Reference ranges for DHEA-S in males
| Tanner stage and average age |  | Lower limit | Upper limit | Unit |
| Tanner stage I | >14 days | <15 | 120 | μg/dL |
| Tanner stage II | 11.5 years | <15 | 333 |
| Tanner stage III | 13.6 years | <15 | 312 |
| Tanner stage IV | 15.1 years | 29 | 412 |
| Tanner stage V | 18.0 years | 89 | 457 |
| 18–29 years |  | 89 | 457 |
| 30–39 years |  | 65 | 334 |
| 40–49 years |  | 48 | 244 |
| 50–59 years |  | 35 | 179 |
| > or =60 years |  | 25 | 131 |

==Medical use==

===Deficiency===
The Endocrine Society recommends against the therapeutic use of DHEA-S in both healthy women and those with adrenal insufficiency, as its role is not clear from studies performed so far. The routine use of DHEA-S and other androgens is discouraged in the treatment of women with low androgen levels due to hypopituitarism, adrenal insufficiency, menopause due to ovarian surgery, glucocorticoid use, or other conditions associated with low androgen levels; this is because there are limited data supporting improvement in signs and symptoms with therapy and no long-term studies of risk.

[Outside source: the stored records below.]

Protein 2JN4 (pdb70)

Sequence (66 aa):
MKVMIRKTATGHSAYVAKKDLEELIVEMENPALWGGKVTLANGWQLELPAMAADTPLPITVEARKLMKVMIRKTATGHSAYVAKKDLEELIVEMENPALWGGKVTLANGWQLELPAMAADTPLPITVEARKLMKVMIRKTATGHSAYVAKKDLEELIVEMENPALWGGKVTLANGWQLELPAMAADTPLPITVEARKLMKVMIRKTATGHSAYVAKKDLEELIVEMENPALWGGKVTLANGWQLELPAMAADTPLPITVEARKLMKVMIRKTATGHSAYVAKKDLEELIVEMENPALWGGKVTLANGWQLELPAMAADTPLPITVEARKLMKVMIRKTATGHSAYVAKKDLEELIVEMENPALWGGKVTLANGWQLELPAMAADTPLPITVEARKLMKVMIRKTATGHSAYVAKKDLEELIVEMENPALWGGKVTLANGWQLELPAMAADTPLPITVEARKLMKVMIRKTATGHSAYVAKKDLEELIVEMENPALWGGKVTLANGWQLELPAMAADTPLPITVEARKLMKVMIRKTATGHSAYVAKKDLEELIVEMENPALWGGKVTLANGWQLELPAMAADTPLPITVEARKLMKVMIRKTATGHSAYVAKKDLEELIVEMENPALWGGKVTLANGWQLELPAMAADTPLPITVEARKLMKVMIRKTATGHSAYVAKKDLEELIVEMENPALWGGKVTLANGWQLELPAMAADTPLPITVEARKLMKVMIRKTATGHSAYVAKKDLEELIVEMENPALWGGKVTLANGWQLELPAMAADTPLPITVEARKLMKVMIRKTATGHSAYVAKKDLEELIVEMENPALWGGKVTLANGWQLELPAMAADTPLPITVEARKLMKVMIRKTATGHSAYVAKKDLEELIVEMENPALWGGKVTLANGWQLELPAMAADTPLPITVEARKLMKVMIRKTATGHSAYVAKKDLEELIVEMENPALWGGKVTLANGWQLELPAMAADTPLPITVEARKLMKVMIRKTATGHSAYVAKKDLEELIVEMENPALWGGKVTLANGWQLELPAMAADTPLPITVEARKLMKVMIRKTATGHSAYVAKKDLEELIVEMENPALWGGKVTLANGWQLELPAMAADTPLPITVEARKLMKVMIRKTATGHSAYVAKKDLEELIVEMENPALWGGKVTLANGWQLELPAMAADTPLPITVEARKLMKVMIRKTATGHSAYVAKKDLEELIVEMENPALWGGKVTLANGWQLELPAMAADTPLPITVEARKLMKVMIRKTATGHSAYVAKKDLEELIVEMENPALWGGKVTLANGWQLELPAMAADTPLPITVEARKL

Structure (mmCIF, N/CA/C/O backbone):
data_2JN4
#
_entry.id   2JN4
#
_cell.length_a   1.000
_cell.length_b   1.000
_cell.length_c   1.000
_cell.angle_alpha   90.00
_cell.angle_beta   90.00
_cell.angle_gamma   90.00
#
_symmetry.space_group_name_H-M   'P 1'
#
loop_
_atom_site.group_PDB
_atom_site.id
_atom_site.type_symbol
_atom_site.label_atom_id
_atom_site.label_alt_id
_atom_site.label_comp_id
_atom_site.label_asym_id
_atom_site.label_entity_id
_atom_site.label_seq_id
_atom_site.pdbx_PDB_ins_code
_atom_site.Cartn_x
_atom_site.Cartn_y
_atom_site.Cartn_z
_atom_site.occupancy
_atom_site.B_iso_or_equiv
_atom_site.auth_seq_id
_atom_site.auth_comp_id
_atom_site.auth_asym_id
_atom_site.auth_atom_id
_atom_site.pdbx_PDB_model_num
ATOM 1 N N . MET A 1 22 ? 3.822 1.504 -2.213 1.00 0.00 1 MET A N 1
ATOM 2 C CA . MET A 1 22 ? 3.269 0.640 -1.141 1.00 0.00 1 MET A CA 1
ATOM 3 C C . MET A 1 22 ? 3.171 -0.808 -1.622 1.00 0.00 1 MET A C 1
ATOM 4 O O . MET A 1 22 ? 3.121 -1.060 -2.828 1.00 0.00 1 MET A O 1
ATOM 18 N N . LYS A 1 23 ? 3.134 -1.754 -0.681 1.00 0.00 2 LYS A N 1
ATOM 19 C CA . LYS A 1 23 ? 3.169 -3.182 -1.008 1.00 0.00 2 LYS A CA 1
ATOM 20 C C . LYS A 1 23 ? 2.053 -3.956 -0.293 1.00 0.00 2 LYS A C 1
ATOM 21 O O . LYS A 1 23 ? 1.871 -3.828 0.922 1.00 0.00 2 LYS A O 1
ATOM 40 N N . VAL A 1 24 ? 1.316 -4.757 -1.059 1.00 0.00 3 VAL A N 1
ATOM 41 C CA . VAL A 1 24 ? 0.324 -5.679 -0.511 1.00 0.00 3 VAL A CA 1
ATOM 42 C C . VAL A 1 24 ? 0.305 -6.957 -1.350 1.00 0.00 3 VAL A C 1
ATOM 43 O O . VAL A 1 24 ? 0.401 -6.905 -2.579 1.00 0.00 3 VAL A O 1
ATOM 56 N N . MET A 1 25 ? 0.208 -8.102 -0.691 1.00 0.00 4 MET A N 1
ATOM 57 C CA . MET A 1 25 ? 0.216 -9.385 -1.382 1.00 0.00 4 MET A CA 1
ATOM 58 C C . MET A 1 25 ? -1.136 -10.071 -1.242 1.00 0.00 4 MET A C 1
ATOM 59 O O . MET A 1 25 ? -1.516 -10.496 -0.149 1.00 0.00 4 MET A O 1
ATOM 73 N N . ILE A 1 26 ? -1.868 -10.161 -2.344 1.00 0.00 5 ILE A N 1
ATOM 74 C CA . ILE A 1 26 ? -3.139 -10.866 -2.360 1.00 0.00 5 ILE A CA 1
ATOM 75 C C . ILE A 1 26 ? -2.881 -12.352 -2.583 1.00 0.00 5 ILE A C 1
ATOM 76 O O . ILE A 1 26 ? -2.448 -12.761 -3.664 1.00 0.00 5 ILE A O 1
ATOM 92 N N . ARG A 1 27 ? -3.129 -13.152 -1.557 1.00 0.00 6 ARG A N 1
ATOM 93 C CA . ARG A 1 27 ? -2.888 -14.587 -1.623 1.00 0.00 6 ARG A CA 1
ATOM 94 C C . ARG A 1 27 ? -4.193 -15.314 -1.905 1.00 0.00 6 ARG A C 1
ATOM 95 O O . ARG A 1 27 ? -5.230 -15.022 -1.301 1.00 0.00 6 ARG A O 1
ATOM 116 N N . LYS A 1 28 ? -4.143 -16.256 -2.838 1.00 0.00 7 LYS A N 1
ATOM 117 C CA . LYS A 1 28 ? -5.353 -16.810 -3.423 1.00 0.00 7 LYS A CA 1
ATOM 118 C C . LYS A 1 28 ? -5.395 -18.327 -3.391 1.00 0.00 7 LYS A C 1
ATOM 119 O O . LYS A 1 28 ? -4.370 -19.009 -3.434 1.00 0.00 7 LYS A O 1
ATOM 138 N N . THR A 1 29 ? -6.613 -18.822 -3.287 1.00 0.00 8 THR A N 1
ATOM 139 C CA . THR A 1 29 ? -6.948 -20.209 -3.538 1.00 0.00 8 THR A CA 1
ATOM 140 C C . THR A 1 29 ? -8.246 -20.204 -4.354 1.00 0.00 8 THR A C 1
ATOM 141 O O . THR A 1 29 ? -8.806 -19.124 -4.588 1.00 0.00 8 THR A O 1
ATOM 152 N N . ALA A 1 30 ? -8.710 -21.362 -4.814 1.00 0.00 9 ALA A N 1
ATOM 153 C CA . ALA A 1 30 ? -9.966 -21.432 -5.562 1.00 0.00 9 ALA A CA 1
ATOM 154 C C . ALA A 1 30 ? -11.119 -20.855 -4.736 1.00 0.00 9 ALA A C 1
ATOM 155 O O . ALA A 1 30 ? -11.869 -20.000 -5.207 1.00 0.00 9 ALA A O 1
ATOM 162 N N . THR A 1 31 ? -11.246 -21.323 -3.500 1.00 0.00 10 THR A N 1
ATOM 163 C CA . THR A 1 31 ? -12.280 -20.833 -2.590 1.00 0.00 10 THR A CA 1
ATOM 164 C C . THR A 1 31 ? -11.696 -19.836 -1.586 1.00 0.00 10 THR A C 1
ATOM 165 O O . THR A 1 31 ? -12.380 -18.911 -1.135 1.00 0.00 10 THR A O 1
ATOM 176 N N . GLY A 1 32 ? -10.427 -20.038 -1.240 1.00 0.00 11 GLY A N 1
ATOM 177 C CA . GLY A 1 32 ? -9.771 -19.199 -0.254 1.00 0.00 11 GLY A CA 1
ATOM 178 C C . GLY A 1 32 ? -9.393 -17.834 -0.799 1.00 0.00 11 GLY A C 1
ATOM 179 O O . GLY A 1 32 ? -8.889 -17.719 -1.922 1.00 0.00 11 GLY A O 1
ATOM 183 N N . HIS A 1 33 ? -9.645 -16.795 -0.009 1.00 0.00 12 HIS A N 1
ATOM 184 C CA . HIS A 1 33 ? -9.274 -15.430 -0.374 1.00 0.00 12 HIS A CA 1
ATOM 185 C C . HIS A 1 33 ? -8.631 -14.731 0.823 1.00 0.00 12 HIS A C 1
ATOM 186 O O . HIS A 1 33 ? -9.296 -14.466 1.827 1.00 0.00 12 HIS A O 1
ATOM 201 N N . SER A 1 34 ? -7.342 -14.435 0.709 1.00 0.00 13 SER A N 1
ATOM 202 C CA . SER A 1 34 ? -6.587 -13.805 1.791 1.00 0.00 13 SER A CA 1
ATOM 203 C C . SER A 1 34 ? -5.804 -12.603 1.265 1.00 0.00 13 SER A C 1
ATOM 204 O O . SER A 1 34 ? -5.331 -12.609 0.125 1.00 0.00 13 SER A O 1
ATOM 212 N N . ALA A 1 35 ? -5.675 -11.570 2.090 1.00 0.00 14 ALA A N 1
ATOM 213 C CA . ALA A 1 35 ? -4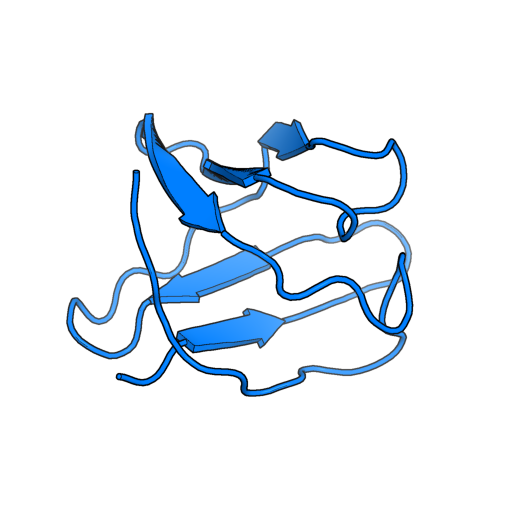.904 -10.386 1.724 1.00 0.00 14 ALA A CA 1
ATOM 214 C C . ALA A 1 35 ? -3.864 -10.077 2.792 1.00 0.00 14 ALA A C 1
ATOM 215 O O . ALA A 1 35 ? -4.195 -9.963 3.975 1.00 0.00 14 ALA A O 1
ATOM 222 N N . TYR A 1 36 ? -2.612 -9.958 2.368 1.00 0.00 15 TYR A N 1
ATOM 223 C CA . TYR A 1 36 ? -1.505 -9.669 3.271 1.00 0.00 15 TYR A CA 1
ATOM 224 C C . TYR A 1 36 ? -1.012 -8.231 3.083 1.00 0.00 15 TYR A C 1
ATOM 225 O O . TYR A 1 36 ? -0.327 -7.916 2.106 1.00 0.00 15 TYR A O 1
ATOM 243 N N . VAL A 1 37 ? -1.385 -7.364 4.017 1.00 0.00 16 VAL A N 1
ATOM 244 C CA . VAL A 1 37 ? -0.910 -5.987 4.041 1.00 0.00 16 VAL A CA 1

In otherwise elderly women, in whom an age-related fall of DHEA-S may be associated with menopausal symptoms and reduced libido, DHEA-S supplementation cannot currently be said to improve outcomes.

===Childbirth===

As the sodium salt, prasterone sodium sulfate, DHEA-S is used as a pharmaceutical drug in Japan in the treatment of insufficient cervical ripening and cervical dilation during childbirth.

==Diagnostic use==
DHEA-S levels above 1890 μM or 700 to 800 μg/dL are highly suggestive of adrenal dysfunction because DHEA-S is made by the adrenal glands and also synthesized in the brain. The presence of DHEA-S is therefore used to rule out ovarian or testicular origin of excess androgen.

Women with hirsutism commonly present with mildly elevated DHEA-S levels. Common etiologies for hirsutism include ovarian dysfunction (polycystic ovary syndrome) and adrenal dysfunction (congenital adrenal hyperplasia, Cushing's syndrome, androgen secreting tumors); 90% of these cases are caused by PCOS or are idiopathic in nature. However, severely increased DHEA-S levels (>700 μg/dL) necessitate further workup and almost always stem from benign or malignant adrenal alterations.

==Chemistry==

DHEA-S, also known as androst-5-en-3β-ol-17-one 3β-sulfate, is a naturally occurring androstane steroid and the C3β sulfate ester of DHEA.